TASK TO COMPLETE - Each of the lines from the one that contains "ATOM 120 N N" to the end of the entries below should be output exactly.

START RAW DATA

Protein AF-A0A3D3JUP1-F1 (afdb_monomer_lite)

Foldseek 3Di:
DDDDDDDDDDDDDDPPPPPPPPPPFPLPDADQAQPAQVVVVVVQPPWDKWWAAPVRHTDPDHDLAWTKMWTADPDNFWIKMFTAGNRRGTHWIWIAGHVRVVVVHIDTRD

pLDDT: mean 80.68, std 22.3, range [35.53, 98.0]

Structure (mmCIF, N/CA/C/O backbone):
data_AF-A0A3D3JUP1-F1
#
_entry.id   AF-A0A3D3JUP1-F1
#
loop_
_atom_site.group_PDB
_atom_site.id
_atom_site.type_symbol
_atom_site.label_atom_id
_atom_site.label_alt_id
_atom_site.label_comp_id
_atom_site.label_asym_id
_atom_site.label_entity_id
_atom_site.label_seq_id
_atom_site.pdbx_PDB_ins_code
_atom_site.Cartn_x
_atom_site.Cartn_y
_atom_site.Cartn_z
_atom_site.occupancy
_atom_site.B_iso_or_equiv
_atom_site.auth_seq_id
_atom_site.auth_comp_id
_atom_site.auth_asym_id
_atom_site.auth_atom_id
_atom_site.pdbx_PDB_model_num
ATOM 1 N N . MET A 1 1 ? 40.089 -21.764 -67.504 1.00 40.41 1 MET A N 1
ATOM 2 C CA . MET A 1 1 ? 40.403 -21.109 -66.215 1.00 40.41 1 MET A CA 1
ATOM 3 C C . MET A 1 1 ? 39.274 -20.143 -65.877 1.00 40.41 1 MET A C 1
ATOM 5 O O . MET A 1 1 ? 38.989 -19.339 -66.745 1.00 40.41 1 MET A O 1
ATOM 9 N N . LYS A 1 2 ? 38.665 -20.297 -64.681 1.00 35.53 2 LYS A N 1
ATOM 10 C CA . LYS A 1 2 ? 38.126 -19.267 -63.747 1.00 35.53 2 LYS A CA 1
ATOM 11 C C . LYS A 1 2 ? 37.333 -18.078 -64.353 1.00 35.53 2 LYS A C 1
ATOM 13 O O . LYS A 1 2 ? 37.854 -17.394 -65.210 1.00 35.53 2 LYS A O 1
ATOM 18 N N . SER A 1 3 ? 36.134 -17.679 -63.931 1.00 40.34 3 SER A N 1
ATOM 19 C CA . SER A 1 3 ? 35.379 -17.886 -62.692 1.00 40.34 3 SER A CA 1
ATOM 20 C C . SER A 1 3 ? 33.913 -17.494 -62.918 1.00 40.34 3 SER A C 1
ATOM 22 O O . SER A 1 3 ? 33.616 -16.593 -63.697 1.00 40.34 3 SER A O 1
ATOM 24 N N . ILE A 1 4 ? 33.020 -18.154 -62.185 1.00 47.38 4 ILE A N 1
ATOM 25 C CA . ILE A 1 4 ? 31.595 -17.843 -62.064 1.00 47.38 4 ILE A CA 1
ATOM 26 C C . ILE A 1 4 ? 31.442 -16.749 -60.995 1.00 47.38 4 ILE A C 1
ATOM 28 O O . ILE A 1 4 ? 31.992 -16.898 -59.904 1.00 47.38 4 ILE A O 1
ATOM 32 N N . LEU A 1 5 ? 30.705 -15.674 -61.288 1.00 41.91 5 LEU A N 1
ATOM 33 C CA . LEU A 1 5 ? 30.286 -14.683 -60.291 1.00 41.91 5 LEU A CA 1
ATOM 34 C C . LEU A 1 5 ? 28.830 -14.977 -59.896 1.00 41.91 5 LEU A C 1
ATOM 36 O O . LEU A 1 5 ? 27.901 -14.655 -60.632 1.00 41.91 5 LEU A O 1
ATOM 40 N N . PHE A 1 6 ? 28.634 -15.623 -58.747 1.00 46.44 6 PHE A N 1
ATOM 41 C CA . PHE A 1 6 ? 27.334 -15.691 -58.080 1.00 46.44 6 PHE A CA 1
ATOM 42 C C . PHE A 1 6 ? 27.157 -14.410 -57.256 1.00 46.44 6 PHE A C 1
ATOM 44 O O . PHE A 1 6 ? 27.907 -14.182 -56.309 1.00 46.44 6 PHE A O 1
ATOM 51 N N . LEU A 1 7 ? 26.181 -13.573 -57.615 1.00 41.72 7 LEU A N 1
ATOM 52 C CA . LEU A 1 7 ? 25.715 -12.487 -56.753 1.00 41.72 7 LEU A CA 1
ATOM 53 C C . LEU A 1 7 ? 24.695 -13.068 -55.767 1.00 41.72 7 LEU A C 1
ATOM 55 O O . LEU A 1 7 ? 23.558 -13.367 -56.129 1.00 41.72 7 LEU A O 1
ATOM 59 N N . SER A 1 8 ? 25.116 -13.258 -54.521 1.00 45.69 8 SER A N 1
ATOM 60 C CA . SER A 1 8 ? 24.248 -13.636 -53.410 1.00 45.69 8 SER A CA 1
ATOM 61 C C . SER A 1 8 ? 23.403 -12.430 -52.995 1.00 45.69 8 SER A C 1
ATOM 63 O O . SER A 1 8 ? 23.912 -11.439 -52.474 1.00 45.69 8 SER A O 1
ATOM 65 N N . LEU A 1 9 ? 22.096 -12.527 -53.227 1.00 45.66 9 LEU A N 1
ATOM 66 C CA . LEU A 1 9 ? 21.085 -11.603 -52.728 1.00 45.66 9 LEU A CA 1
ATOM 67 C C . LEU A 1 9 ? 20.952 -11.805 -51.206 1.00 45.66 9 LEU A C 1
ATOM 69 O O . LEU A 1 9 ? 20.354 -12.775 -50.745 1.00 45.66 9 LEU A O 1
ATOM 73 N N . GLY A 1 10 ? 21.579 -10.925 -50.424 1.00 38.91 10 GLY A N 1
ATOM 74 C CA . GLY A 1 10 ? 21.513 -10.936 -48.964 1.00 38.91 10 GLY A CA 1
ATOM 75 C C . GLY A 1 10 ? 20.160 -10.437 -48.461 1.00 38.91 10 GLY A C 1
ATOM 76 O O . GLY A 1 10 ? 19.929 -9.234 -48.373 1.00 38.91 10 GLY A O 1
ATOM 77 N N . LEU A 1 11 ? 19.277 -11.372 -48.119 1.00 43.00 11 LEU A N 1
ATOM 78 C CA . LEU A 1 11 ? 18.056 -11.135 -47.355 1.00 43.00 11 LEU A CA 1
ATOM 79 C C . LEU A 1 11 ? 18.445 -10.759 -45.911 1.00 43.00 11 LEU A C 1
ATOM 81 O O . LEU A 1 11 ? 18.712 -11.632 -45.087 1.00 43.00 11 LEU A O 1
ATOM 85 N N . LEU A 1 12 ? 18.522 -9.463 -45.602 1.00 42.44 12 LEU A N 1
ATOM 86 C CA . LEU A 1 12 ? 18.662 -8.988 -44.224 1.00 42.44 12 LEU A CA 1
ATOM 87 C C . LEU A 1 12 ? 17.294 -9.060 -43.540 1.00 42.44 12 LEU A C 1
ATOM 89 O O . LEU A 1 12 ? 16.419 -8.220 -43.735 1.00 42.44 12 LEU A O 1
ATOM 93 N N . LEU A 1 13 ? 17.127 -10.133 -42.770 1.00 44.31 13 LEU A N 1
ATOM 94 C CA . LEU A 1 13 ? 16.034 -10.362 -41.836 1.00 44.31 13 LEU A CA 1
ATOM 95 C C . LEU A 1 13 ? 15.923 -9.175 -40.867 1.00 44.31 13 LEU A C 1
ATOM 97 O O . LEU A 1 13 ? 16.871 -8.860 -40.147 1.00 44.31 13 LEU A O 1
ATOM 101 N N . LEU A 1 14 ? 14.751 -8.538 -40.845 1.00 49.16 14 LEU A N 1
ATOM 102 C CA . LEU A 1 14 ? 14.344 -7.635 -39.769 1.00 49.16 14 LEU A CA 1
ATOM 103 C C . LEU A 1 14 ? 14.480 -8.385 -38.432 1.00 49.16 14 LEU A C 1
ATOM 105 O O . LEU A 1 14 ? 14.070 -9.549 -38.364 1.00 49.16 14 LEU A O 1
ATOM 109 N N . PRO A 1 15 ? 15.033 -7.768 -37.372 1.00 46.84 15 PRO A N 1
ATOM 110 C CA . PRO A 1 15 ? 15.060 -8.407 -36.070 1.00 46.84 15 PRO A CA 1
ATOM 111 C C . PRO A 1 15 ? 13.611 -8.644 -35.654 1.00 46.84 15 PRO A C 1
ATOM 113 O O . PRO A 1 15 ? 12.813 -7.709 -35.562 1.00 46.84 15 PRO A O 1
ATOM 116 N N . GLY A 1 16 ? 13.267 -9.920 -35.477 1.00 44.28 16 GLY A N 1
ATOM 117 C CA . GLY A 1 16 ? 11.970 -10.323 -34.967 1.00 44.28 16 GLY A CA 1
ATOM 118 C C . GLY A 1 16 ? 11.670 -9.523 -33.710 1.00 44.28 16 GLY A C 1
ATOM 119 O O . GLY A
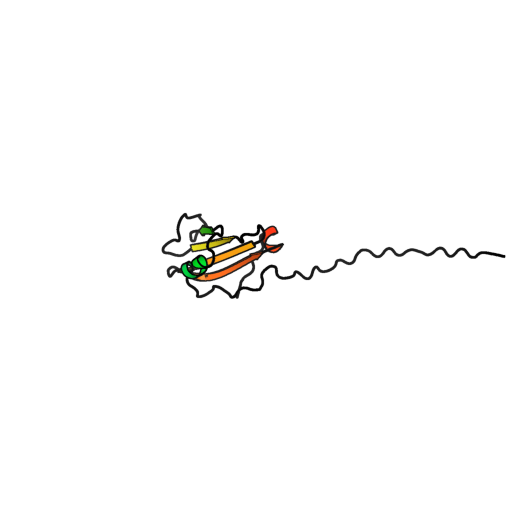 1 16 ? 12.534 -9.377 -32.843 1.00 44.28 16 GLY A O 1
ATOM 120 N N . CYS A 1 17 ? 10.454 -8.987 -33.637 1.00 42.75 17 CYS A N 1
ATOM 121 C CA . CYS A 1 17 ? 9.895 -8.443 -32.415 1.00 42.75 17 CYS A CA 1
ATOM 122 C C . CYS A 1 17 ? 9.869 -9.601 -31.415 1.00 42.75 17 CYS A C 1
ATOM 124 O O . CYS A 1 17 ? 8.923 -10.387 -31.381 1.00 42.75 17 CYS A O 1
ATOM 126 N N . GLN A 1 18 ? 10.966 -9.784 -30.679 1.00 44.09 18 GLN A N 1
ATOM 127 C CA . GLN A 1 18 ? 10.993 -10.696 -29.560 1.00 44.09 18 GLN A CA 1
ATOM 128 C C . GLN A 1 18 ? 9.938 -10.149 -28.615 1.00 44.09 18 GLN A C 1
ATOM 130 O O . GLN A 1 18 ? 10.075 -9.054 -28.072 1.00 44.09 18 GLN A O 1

END RAW DATA

EXERCISE SOLUTION -
ATOM 120 N N . CYS A 1 17 ? 10.454 -8.987 -33.637 1.00 42.75 17 CYS A N 1
ATOM 121 C CA . CYS A 1 17 ? 9.895 -8.443 -32.415 1.00 42.75 17 CYS A CA 1
ATOM 122 C C . CYS A 1 17 ? 9.869 -9.601 -31.415 1.00 42.75 17 CYS A C 1
ATOM 124 O O . CYS A 1 17 ? 8.923 -10.387 -31.381 1.00 42.75 17 CYS A O 1
ATOM 126 N N . GLN A 1 18 ? 10.966 -9.784 -30.679 1.00 44.09 18 GLN A N 1
ATOM 127 C CA . GLN A 1 18 ? 10.993 -10.696 -29.560 1.00 44.09 18 GLN A CA 1
ATOM 128 C C . GLN A 1 18 ? 9.938 -10.149 -28.615 1.00 44.09 18 GLN A C 1
ATOM 130 O O . GLN A 1 18 ? 10.075 -9.054 -28.072 1.00 44.09 18 GLN A O 1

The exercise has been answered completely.